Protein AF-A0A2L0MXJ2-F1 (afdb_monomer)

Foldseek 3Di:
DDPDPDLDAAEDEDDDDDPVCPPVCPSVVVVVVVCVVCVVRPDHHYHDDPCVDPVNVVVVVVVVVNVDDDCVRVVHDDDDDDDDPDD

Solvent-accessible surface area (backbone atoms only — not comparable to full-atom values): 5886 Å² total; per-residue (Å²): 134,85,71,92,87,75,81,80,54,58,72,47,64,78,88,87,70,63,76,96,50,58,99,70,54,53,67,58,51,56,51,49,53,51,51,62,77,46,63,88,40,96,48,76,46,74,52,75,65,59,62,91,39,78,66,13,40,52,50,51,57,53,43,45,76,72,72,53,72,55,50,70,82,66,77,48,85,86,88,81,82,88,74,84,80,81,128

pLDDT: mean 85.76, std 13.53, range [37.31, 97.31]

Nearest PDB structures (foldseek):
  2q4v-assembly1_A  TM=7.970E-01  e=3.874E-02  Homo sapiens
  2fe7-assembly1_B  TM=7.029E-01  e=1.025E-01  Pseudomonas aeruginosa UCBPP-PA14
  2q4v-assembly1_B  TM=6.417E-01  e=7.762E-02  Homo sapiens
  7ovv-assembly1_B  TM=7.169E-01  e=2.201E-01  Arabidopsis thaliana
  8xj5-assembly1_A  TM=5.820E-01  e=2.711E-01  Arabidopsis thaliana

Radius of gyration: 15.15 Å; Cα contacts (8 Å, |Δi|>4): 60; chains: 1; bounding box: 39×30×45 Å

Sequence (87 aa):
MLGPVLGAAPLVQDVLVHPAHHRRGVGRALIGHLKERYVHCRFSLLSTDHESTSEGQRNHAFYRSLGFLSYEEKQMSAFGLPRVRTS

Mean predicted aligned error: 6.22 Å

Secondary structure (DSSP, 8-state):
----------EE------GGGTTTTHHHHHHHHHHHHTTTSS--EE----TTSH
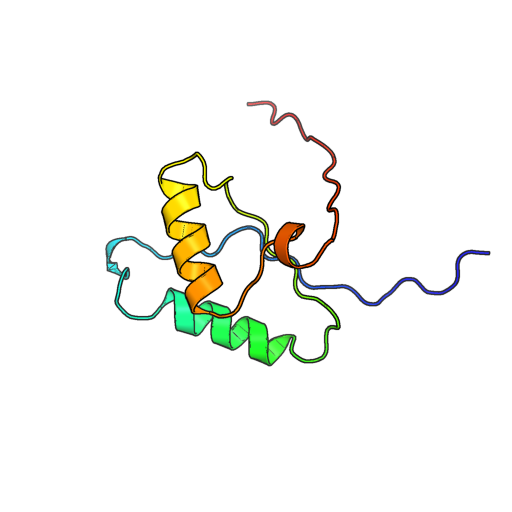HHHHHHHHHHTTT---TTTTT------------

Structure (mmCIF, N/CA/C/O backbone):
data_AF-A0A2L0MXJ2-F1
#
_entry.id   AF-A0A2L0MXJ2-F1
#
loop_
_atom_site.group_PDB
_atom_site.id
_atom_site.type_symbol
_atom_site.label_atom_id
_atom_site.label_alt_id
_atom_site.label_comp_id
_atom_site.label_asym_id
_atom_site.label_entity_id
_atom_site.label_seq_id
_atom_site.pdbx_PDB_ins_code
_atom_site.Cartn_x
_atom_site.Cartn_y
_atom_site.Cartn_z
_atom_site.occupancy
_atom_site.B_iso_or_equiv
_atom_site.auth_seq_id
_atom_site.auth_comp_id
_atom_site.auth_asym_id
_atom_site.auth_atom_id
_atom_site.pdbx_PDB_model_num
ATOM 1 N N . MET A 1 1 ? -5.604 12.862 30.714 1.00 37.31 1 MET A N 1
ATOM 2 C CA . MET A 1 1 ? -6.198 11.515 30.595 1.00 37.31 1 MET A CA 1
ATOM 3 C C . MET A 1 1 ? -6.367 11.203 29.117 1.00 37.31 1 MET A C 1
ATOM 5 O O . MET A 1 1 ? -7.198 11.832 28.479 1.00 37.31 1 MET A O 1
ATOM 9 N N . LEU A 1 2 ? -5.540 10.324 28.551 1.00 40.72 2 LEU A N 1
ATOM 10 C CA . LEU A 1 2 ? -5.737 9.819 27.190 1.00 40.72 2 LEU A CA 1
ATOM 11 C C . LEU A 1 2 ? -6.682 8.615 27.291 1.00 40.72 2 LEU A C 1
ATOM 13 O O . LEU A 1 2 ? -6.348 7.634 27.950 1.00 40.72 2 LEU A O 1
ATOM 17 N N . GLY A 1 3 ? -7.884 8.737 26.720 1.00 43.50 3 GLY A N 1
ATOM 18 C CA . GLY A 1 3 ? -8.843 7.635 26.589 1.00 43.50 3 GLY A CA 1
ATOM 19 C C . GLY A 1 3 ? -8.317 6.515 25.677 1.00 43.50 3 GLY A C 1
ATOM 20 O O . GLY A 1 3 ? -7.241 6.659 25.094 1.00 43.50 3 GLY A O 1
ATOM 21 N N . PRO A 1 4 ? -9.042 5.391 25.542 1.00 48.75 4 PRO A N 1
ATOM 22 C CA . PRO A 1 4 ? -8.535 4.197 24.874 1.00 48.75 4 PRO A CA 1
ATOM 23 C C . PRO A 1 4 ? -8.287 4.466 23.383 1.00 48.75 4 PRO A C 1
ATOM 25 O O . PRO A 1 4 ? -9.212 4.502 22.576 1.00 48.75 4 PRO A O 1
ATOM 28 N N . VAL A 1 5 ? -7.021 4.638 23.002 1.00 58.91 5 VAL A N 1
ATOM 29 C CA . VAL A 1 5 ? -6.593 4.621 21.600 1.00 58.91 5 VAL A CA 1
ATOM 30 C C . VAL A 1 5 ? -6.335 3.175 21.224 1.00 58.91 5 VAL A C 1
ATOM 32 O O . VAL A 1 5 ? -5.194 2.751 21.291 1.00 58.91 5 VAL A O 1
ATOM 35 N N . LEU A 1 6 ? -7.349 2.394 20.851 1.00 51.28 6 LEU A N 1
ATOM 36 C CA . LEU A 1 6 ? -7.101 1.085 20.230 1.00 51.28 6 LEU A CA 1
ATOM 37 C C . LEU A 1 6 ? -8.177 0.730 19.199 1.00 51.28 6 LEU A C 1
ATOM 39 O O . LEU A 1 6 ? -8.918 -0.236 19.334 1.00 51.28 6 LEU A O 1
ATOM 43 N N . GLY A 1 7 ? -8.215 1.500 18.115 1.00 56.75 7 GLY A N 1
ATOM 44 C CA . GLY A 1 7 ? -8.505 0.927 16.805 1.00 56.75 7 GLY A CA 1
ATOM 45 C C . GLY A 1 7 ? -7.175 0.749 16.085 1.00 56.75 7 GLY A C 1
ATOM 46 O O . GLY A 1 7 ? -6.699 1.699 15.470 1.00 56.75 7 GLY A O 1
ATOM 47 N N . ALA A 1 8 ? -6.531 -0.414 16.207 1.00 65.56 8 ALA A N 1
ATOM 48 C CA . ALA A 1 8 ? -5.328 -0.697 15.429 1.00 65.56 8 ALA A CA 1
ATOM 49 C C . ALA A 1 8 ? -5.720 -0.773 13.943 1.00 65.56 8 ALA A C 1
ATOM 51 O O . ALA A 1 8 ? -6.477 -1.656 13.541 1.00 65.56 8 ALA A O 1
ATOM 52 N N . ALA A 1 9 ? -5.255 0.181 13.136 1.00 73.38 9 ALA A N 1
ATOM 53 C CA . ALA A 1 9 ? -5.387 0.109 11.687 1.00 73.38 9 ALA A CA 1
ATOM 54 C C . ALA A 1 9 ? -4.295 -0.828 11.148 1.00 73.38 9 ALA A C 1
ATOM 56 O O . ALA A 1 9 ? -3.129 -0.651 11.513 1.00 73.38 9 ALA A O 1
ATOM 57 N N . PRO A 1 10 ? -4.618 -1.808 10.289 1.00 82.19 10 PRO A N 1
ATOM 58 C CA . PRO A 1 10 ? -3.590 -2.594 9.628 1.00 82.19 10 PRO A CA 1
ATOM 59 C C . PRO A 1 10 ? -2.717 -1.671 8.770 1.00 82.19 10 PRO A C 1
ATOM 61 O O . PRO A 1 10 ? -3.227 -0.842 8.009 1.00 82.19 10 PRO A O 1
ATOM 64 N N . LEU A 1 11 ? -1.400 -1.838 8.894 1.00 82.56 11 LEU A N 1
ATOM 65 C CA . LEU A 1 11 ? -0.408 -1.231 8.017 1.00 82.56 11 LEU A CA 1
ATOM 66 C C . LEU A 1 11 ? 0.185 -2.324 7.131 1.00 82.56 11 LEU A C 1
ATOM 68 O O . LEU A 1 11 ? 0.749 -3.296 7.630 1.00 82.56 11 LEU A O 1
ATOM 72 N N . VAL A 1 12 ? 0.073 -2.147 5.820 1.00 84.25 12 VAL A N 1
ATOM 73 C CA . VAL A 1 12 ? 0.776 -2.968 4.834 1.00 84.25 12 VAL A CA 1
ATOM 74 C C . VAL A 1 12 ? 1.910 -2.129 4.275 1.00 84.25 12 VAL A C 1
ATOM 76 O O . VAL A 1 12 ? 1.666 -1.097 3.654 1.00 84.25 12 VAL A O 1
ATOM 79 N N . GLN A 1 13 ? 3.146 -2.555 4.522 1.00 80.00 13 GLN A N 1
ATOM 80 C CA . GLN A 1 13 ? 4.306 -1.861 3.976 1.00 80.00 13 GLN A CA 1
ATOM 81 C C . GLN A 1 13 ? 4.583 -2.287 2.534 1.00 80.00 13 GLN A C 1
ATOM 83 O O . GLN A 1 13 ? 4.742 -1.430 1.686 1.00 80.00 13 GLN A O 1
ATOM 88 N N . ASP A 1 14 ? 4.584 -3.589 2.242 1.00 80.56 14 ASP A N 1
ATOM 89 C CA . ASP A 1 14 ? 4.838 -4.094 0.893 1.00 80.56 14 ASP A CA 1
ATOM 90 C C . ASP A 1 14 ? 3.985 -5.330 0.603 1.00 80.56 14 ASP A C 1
==================================================
◆ **Task directions**
What are the lines above that hold the string "sapiens"? Copy them.

◆ **Response box**
  2q4v-assembly1_A  TM=7.970E-01  e=3.874E-02  Homo sapiens
  2q4v-assembly1_B  TM=6.417E-01  e=7.762E-02  Homo sapiens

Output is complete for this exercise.